§ **Work item**:
Using the data that follows, return exactly the lines from the one that contains "ATOM 55 N N" through the one that contains "ATOM 62 C C", ends included.

§ **Records from a data collection**:
▽

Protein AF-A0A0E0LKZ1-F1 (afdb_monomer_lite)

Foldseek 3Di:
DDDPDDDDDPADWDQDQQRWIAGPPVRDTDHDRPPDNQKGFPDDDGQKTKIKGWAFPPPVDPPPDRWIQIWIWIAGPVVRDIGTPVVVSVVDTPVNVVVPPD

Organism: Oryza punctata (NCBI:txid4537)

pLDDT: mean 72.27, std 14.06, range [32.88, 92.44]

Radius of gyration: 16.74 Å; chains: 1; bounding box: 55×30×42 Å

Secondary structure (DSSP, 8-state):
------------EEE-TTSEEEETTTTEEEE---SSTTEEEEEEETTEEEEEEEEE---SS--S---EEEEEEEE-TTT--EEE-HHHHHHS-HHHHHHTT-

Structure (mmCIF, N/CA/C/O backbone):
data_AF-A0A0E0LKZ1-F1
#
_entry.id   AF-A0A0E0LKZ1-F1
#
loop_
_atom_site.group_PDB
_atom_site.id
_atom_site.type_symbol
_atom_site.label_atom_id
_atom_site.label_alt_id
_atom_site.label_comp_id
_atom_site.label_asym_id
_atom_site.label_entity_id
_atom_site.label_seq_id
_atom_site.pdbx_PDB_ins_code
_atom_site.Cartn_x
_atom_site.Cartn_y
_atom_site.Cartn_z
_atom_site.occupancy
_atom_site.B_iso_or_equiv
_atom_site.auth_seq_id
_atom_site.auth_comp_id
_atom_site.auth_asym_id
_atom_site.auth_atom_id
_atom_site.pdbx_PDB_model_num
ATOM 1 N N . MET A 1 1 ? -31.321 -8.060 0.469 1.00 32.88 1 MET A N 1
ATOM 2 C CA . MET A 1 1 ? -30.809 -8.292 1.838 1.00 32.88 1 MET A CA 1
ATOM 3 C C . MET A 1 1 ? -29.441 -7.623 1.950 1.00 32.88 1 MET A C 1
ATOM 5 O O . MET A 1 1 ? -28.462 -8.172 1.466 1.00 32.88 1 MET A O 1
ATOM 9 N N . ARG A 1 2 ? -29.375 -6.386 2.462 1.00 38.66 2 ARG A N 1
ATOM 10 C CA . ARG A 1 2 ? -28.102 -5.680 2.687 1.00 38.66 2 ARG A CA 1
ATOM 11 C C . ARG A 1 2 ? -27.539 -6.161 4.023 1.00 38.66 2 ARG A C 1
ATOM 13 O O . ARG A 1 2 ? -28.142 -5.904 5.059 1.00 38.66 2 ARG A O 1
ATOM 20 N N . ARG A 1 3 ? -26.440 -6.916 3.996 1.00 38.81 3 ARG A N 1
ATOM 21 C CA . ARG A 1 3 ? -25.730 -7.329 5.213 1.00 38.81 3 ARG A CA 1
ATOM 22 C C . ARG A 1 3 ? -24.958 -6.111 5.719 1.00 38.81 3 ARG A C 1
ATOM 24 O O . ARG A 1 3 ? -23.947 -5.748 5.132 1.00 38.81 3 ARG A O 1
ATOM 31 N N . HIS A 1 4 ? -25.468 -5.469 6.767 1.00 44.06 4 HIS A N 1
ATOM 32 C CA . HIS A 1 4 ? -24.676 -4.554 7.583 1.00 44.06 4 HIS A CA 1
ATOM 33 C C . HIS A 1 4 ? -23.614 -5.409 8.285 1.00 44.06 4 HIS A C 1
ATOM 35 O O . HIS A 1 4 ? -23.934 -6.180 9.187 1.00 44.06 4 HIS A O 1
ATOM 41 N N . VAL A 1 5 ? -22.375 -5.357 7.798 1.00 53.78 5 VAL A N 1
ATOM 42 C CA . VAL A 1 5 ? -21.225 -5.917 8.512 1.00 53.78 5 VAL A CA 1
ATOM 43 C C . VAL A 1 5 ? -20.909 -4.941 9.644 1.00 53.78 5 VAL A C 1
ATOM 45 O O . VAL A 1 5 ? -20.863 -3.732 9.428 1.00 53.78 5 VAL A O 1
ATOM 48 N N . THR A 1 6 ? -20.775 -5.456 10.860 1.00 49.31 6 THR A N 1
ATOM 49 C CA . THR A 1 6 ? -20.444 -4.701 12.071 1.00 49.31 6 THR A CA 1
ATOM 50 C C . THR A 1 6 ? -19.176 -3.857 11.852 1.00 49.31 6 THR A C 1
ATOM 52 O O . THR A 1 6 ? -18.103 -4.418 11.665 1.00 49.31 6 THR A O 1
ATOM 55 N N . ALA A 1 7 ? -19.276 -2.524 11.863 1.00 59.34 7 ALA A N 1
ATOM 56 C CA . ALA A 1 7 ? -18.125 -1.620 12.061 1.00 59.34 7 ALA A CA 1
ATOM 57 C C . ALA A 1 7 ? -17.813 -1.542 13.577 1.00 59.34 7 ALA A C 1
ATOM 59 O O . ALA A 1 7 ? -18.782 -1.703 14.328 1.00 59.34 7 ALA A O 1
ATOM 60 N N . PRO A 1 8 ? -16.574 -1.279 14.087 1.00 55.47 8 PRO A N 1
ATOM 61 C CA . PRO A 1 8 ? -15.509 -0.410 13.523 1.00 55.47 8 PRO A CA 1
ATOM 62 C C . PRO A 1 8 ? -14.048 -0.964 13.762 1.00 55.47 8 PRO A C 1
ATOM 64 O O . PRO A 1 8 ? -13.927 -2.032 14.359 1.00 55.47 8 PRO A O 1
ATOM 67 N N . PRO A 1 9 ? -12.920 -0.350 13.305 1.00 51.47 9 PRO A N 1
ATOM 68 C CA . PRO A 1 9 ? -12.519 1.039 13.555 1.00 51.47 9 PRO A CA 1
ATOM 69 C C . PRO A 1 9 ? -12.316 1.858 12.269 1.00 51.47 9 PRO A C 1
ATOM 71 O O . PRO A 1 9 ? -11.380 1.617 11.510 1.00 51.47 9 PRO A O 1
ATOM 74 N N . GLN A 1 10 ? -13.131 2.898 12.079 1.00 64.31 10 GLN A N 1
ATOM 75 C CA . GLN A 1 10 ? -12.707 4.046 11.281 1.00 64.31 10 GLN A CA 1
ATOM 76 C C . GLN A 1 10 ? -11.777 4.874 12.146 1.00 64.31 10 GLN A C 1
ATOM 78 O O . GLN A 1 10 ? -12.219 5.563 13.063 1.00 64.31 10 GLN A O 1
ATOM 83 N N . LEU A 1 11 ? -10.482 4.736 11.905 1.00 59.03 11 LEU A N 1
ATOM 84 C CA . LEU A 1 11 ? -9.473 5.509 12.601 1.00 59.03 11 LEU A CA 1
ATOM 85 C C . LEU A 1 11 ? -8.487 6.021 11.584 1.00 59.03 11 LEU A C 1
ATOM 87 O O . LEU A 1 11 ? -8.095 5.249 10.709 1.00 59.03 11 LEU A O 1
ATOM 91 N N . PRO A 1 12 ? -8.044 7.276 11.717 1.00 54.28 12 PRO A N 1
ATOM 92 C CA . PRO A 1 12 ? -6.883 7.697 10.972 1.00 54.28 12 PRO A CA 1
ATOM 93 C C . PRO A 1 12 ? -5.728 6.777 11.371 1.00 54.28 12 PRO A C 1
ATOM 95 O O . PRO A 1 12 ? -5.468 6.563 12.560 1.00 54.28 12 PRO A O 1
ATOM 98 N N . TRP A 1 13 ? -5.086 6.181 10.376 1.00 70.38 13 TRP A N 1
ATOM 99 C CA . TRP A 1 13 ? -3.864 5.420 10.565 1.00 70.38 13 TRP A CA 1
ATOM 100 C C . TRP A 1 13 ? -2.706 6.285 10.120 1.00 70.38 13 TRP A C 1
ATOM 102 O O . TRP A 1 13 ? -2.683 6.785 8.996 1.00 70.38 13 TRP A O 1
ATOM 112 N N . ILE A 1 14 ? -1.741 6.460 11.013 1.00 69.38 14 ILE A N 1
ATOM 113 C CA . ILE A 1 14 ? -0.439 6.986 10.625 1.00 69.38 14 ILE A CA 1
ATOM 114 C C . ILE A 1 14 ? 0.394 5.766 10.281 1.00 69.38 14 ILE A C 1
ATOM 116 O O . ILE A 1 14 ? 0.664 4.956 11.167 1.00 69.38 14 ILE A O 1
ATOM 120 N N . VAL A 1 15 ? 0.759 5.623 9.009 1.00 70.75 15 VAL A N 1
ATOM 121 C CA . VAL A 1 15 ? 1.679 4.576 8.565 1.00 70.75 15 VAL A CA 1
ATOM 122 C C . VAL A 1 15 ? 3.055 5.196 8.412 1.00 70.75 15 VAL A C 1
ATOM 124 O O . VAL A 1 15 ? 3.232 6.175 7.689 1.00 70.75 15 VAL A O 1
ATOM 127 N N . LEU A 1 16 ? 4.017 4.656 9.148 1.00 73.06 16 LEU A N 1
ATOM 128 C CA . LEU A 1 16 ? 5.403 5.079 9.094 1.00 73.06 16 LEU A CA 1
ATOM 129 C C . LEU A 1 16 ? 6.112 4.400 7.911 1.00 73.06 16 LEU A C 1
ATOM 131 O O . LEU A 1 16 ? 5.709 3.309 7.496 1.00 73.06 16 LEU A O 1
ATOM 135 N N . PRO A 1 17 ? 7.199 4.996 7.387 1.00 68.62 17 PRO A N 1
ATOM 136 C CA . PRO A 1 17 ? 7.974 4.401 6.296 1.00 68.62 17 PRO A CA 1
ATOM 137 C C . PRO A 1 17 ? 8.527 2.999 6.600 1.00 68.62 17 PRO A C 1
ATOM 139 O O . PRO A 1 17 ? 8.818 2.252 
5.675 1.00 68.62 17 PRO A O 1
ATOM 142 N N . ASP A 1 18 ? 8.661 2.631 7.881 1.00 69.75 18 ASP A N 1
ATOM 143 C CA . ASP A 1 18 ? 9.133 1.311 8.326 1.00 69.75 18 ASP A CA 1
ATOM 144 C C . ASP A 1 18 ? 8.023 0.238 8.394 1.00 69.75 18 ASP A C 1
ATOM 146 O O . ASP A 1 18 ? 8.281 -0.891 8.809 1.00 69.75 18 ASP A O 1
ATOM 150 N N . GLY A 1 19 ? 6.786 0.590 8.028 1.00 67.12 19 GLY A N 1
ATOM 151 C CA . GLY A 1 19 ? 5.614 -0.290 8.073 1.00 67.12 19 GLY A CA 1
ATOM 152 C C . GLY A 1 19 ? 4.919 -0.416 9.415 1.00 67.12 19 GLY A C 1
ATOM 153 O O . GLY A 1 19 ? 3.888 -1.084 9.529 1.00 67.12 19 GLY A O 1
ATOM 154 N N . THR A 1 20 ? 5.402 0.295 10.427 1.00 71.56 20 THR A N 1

△

§ **Written answer**:
ATOM 55 N N . ALA A 1 7 ? -19.276 -2.524 11.863 1.00 59.34 7 ALA A N 1
ATOM 56 C CA . ALA A 1 7 ? -18.125 -1.620 12.061 1.00 59.34 7 ALA A CA 1
ATOM 57 C C . ALA A 1 7 ? -17.813 -1.542 13.577 1.00 59.34 7 ALA A C 1
ATOM 59 O O . ALA A 1 7 ? -18.782 -1.703 14.328 1.00 59.34 7 ALA A O 1
ATOM 60 N N . PRO A 1 8 ? -16.574 -1.279 14.087 1.00 55.47 8 PRO A N 1
ATOM 61 C CA . PRO A 1 8 ? -15.509 -0.410 13.523 1.00 55.47 8 PRO A CA 1
ATOM 62 C C . PRO A 1 8 ? -14.048 -0.964 13.762 1.00 55.47 8 PRO A C 1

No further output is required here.